◆ **How to complete this task**: From the line containing "ATOM 170 C C" down to the line containing "ATOM 236 C CA", copy out the entries below exactly, both lines included, and nothing else; pictures do not belong in the copy.
::: The records
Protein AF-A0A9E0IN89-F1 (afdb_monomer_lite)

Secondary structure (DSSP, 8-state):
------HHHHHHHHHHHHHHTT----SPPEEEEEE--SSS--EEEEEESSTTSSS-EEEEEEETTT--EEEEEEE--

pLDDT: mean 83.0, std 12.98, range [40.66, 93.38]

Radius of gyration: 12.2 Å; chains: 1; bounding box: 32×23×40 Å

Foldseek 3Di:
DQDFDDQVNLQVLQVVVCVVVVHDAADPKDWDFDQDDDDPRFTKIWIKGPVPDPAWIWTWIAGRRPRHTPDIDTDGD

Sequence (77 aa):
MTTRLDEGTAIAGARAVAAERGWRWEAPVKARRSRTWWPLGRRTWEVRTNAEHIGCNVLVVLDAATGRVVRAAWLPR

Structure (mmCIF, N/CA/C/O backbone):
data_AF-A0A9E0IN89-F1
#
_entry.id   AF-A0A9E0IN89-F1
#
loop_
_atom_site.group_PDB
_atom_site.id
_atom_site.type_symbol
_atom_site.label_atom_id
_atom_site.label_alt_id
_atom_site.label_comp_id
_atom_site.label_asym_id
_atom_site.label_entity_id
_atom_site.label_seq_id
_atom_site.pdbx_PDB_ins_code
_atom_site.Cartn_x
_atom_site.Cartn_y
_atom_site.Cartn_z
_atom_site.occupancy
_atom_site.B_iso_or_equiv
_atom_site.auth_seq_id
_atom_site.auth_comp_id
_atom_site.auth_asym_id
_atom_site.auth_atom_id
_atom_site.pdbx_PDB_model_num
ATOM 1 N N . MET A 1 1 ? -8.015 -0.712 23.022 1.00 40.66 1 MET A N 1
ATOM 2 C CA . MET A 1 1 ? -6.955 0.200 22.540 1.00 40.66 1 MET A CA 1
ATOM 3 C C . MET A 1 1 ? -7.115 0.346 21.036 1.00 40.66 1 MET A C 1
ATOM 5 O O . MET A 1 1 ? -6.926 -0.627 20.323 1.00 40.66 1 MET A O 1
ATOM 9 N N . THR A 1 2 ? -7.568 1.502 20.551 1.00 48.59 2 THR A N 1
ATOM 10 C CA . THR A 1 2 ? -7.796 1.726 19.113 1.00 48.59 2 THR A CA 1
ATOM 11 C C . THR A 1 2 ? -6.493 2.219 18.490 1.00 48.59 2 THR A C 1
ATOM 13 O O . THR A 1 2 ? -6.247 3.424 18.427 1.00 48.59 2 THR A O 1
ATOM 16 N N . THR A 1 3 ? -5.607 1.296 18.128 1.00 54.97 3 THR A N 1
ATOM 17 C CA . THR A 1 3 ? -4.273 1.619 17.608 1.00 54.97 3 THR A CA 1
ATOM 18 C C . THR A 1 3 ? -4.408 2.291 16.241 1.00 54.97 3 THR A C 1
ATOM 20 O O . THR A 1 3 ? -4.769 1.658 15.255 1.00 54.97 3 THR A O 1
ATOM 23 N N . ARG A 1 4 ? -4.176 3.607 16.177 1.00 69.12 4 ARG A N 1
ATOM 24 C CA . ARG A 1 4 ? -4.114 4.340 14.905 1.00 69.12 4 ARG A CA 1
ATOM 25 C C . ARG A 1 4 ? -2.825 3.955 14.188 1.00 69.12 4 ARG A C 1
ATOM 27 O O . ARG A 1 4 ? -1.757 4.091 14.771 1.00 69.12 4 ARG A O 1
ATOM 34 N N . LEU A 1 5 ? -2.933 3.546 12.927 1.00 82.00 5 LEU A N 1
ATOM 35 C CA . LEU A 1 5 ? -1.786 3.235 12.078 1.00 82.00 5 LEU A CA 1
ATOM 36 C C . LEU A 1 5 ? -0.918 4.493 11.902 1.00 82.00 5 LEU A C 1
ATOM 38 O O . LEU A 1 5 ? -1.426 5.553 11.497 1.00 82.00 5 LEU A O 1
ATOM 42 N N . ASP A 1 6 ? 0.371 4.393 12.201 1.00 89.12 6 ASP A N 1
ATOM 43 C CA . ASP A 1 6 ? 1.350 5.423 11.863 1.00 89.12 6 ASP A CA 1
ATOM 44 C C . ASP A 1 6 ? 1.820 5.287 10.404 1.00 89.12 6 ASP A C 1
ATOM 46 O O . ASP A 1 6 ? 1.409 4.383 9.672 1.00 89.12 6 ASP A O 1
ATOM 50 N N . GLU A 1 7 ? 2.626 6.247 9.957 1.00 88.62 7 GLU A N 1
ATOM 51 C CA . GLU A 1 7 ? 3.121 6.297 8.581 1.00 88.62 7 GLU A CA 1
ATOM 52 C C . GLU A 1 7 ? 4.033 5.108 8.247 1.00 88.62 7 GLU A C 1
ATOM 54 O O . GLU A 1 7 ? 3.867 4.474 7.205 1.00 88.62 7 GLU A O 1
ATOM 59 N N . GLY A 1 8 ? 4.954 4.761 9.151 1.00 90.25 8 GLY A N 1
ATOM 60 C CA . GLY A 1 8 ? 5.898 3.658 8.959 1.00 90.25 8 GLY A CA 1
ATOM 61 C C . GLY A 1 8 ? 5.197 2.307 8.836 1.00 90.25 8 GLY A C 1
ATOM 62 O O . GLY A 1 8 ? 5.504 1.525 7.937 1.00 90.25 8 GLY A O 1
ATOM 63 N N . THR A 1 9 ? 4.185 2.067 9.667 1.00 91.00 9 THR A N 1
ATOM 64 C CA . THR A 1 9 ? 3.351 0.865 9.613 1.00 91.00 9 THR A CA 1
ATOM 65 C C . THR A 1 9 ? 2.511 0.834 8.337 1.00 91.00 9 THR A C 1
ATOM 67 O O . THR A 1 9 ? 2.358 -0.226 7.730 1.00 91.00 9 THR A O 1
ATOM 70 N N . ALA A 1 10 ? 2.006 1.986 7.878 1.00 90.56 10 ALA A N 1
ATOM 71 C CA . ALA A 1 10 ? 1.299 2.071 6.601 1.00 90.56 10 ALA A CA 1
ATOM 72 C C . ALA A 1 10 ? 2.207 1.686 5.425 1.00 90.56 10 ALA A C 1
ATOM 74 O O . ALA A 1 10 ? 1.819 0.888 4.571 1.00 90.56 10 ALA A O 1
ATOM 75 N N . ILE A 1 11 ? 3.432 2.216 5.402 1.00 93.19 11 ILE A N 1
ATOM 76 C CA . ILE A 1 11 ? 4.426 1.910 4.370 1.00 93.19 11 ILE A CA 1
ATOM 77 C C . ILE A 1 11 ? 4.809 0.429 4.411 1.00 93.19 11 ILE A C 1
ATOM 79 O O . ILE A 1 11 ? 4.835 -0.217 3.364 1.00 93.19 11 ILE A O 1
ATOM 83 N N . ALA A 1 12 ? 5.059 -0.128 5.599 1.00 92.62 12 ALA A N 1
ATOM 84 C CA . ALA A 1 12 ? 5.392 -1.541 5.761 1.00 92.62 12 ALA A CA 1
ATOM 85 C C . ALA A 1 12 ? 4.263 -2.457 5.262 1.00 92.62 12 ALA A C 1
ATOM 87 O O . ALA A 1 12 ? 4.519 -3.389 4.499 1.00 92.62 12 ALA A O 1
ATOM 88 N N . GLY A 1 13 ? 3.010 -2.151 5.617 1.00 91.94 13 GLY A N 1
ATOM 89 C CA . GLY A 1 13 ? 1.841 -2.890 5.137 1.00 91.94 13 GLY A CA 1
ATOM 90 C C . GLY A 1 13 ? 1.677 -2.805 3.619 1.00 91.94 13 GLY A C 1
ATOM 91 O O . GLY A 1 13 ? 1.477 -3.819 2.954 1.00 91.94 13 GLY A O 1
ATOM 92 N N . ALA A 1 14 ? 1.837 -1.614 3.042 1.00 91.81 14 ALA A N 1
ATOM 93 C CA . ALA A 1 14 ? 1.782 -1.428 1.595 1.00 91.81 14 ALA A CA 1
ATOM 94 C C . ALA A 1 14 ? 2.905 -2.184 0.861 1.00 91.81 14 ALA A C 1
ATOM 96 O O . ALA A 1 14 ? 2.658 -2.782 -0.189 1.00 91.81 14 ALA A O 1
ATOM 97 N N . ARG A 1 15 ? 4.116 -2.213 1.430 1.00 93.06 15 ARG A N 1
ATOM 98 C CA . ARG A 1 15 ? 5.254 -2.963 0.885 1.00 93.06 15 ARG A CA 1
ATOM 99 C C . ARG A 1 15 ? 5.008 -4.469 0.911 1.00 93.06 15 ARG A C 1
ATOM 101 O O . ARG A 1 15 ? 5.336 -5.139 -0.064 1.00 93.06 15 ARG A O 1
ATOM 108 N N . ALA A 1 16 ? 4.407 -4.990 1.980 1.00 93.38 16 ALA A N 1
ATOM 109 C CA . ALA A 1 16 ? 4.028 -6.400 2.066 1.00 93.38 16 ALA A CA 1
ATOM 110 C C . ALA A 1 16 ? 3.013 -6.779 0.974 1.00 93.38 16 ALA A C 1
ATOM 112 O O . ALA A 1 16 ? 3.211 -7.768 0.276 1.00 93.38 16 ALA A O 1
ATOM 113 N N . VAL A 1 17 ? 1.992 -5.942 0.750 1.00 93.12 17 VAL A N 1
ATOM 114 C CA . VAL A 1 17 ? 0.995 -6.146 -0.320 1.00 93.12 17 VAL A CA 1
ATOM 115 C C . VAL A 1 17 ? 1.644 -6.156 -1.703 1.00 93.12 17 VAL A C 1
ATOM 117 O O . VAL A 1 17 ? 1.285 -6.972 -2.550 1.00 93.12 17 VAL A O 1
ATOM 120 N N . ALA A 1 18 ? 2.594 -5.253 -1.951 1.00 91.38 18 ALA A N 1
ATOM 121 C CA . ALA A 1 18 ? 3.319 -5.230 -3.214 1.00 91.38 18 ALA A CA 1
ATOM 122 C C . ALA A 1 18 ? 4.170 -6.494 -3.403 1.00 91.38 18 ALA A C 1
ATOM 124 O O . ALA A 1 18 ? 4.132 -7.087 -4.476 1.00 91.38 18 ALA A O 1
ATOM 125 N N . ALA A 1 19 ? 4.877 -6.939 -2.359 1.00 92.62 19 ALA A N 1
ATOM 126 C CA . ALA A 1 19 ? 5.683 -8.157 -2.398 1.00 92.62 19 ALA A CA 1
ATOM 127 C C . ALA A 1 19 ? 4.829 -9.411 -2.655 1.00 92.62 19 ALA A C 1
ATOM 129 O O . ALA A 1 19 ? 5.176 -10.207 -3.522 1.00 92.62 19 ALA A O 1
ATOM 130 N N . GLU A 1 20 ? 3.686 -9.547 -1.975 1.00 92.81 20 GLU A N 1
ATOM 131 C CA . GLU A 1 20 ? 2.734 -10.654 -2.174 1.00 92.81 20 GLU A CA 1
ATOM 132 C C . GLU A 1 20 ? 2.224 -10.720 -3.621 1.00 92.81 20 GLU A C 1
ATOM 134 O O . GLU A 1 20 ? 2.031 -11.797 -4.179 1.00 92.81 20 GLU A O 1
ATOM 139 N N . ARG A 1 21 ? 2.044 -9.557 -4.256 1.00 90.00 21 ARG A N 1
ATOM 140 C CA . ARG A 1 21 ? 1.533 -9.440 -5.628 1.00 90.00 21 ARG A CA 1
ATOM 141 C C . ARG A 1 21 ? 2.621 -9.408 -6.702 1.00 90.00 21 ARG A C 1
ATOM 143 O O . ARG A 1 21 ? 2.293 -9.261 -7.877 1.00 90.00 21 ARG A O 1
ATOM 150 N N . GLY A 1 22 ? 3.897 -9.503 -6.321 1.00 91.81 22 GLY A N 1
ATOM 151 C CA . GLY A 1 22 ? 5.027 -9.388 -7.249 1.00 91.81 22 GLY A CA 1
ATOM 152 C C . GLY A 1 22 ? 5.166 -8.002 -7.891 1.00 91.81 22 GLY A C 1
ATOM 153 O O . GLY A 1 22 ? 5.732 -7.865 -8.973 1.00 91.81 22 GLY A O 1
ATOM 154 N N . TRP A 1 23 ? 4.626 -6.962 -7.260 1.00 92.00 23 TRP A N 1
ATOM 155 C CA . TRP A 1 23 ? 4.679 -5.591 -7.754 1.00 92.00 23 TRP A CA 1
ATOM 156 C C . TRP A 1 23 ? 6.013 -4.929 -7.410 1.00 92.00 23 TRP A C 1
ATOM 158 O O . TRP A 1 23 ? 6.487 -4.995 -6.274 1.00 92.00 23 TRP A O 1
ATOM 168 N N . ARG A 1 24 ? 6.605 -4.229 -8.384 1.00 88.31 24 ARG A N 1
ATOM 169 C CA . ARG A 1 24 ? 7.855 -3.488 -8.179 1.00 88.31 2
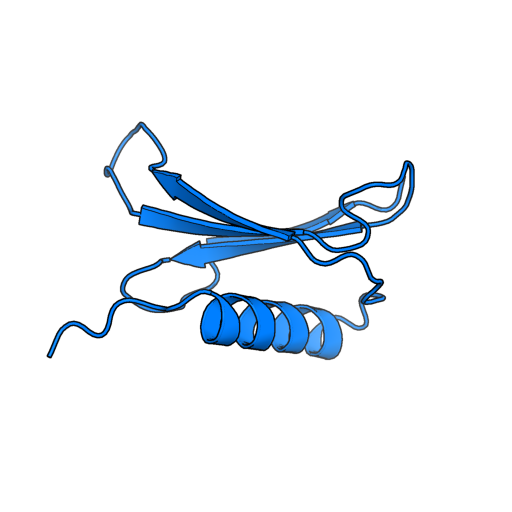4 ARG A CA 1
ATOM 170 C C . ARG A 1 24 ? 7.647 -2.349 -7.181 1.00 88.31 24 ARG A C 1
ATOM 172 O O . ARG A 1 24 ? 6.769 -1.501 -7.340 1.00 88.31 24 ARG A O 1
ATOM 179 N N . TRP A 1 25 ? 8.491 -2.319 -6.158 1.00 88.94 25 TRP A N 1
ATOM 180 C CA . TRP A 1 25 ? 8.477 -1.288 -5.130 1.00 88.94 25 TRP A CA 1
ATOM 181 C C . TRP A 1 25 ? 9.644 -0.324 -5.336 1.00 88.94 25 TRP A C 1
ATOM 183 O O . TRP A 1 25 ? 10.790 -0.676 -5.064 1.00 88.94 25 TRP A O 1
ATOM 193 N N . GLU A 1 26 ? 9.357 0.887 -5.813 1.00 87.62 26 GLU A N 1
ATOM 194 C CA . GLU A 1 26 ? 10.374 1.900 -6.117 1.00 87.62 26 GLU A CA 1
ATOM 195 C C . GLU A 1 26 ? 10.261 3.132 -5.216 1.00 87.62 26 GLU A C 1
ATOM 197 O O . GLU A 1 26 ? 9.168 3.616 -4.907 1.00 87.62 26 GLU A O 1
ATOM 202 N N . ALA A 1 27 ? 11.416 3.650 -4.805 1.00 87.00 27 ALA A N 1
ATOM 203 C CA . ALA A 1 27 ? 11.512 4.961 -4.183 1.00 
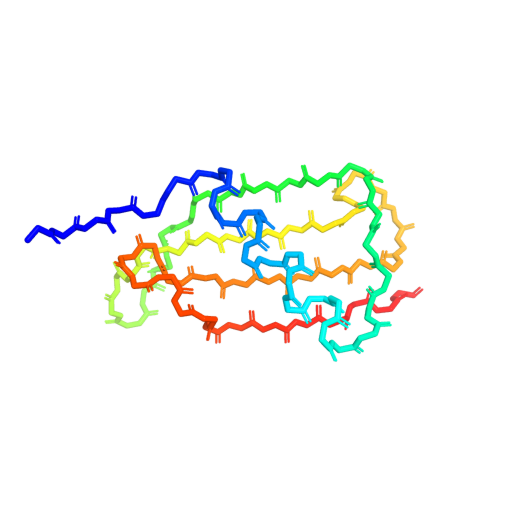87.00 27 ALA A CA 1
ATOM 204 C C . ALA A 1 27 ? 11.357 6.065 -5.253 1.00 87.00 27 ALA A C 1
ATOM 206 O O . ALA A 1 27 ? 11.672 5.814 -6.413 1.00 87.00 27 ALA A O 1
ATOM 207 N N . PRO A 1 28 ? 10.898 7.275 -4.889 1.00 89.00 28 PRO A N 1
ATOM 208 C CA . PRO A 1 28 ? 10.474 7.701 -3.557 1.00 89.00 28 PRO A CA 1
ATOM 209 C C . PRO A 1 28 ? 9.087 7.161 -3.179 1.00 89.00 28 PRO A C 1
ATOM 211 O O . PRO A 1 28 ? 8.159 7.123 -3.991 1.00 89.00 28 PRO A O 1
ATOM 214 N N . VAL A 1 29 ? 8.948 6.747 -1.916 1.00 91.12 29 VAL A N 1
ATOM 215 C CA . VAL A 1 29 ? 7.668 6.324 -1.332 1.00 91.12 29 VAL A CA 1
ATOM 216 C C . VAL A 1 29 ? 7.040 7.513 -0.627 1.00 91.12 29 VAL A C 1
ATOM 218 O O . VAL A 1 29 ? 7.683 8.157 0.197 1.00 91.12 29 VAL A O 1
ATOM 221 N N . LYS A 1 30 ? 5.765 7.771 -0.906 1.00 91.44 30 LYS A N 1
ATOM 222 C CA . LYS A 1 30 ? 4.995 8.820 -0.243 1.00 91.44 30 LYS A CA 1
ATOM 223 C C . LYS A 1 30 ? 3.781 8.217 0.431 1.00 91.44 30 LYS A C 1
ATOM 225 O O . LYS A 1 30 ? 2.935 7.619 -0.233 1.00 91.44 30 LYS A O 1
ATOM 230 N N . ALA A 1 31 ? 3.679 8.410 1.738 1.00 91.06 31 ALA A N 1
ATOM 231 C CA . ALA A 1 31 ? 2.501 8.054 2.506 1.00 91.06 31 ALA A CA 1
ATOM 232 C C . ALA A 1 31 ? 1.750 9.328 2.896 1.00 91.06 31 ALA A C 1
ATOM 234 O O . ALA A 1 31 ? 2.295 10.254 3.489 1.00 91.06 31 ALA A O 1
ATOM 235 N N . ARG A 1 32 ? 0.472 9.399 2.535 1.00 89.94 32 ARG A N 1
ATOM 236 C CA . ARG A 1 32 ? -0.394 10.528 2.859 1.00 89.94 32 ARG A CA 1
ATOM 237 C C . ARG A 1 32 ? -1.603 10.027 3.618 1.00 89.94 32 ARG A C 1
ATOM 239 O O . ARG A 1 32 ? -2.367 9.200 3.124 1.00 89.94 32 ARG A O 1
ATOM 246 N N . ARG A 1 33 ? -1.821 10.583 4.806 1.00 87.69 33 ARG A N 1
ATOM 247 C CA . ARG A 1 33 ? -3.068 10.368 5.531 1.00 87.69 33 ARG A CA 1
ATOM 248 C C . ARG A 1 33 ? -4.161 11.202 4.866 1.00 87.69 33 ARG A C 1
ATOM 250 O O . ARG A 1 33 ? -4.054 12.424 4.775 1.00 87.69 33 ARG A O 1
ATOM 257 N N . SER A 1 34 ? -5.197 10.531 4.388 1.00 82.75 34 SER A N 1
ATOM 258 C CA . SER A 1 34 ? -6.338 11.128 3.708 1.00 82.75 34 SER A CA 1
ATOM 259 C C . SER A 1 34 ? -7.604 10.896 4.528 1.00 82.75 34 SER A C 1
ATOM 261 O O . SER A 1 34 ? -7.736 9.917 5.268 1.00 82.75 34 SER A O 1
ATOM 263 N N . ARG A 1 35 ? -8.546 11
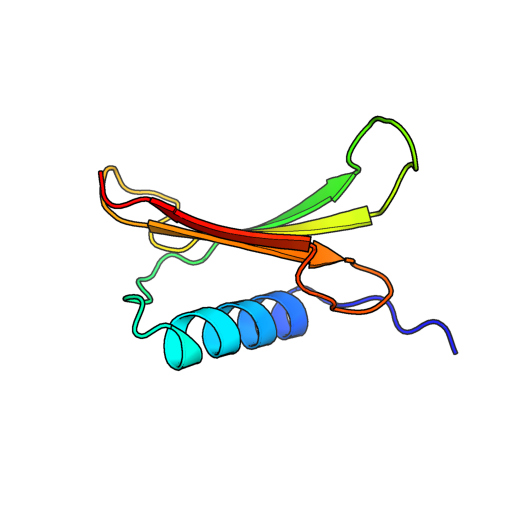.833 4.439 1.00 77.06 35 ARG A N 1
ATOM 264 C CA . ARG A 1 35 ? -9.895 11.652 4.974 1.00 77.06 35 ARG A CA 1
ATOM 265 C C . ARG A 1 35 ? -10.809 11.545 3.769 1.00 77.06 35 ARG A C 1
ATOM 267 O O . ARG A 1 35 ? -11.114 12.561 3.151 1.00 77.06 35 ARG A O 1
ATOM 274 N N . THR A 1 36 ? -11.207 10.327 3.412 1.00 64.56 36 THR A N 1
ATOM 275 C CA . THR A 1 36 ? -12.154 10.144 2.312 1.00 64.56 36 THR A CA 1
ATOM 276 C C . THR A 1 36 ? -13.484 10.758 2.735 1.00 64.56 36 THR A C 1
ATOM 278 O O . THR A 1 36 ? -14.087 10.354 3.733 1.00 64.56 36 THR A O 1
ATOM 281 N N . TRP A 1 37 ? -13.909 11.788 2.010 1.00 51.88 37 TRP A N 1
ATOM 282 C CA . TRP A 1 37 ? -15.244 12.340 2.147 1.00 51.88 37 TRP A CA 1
::::::
◆ **Your solution**:
ATOM 170 C C . ARG A 1 24 ? 7.647 -2.349 -7.181 1.00 88.31 24 ARG A C 1
ATOM 172 O O . ARG A 1 24 ? 6.769 -1.501 -7.340 1.00 88.31 24 ARG A O 1
ATOM 179 N N . TRP A 1 25 ? 8.491 -2.319 -6.158 1.00 88.94 25 TRP A N 1
ATOM 180 C CA . TRP A 1 25 ? 8.477 -1.288 -5.130 1.00 88.94 25 TRP A CA 1
ATOM 181 C C . TRP A 1 25 ? 9.644 -0.324 -5.336 1.00 88.94 25 TRP A C 1
ATOM 183 O O . TRP A 1 25 ? 10.790 -0.676 -5.064 1.00 88.94 25 TRP A O 1
ATOM 193 N N . GLU A 1 26 ? 9.357 0.887 -5.813 1.00 87.62 26 GLU A N 1
ATOM 194 C CA . GLU A 1 26 ? 10.374 1.900 -6.117 1.00 87.62 26 GLU A CA 1
ATOM 195 C C . GLU A 1 26 ? 10.261 3.132 -5.216 1.00 87.62 26 GLU A C 1
ATOM 197 O O . GLU A 1 26 ? 9.168 3.616 -4.907 1.00 87.62 26 GLU A O 1
ATOM 202 N N . ALA A 1 27 ? 11.416 3.650 -4.805 1.00 87.00 27 ALA A N 1
ATOM 203 C CA . ALA A 1 27 ? 11.512 4.961 -4.183 1.00 
87.00 27 ALA A CA 1
ATOM 204 C C . ALA A 1 27 ? 11.357 6.065 -5.253 1.00 87.00 27 ALA A C 1
ATOM 206 O O . ALA A 1 27 ? 11.672 5.814 -6.413 1.00 87.00 27 ALA A O 1
ATOM 207 N N . PRO A 1 28 ? 10.898 7.275 -4.889 1.00 89.00 28 PRO A N 1
ATOM 208 C CA . PRO A 1 28 ? 10.474 7.701 -3.557 1.00 89.00 28 PRO A CA 1
ATOM 209 C C . PRO A 1 28 ? 9.087 7.161 -3.179 1.00 89.00 28 PRO A C 1
ATOM 211 O O . PRO A 1 28 ? 8.159 7.123 -3.991 1.00 89.00 28 PRO A O 1
ATOM 214 N N . VAL A 1 29 ? 8.948 6.747 -1.916 1.00 91.12 29 VAL A N 1
ATOM 215 C CA . VAL A 1 29 ? 7.668 6.324 -1.332 1.00 91.12 29 VAL A CA 1
ATOM 216 C C . VAL A 1 29 ? 7.040 7.513 -0.627 1.00 91.12 29 VAL A C 1
ATOM 218 O O . VAL A 1 29 ? 7.683 8.157 0.197 1.00 91.12 29 VAL A O 1
ATOM 221 N N . LYS A 1 30 ? 5.765 7.771 -0.906 1.00 91.44 30 LYS A N 1
ATOM 222 C CA . LYS A 1 30 ? 4.995 8.820 -0.243 1.00 91.44 30 LYS A CA 1
ATOM 223 C C . LYS A 1 30 ? 3.781 8.217 0.431 1.00 91.44 30 LYS A C 1
ATOM 225 O O . LYS A 1 30 ? 2.935 7.619 -0.233 1.00 91.44 30 LYS A O 1
ATOM 230 N N . ALA A 1 31 ? 3.679 8.410 1.738 1.00 91.06 31 ALA A N 1
ATOM 231 C CA . ALA A 1 31 ? 2.501 8.054 2.506 1.00 91.06 31 ALA A CA 1
ATOM 232 C C . ALA A 1 31 ? 1.750 9.328 2.896 1.00 91.06 31 ALA A C 1
ATOM 234 O O . ALA A 1 31 ? 2.295 10.254 3.489 1.00 91.06 31 ALA A O 1
ATOM 235 N N . ARG A 1 32 ? 0.472 9.399 2.535 1.00 89.94 32 ARG A N 1
ATOM 236 C CA . ARG A 1 32 ? -0.394 10.528 2.859 1.00 89.94 32 ARG A CA 1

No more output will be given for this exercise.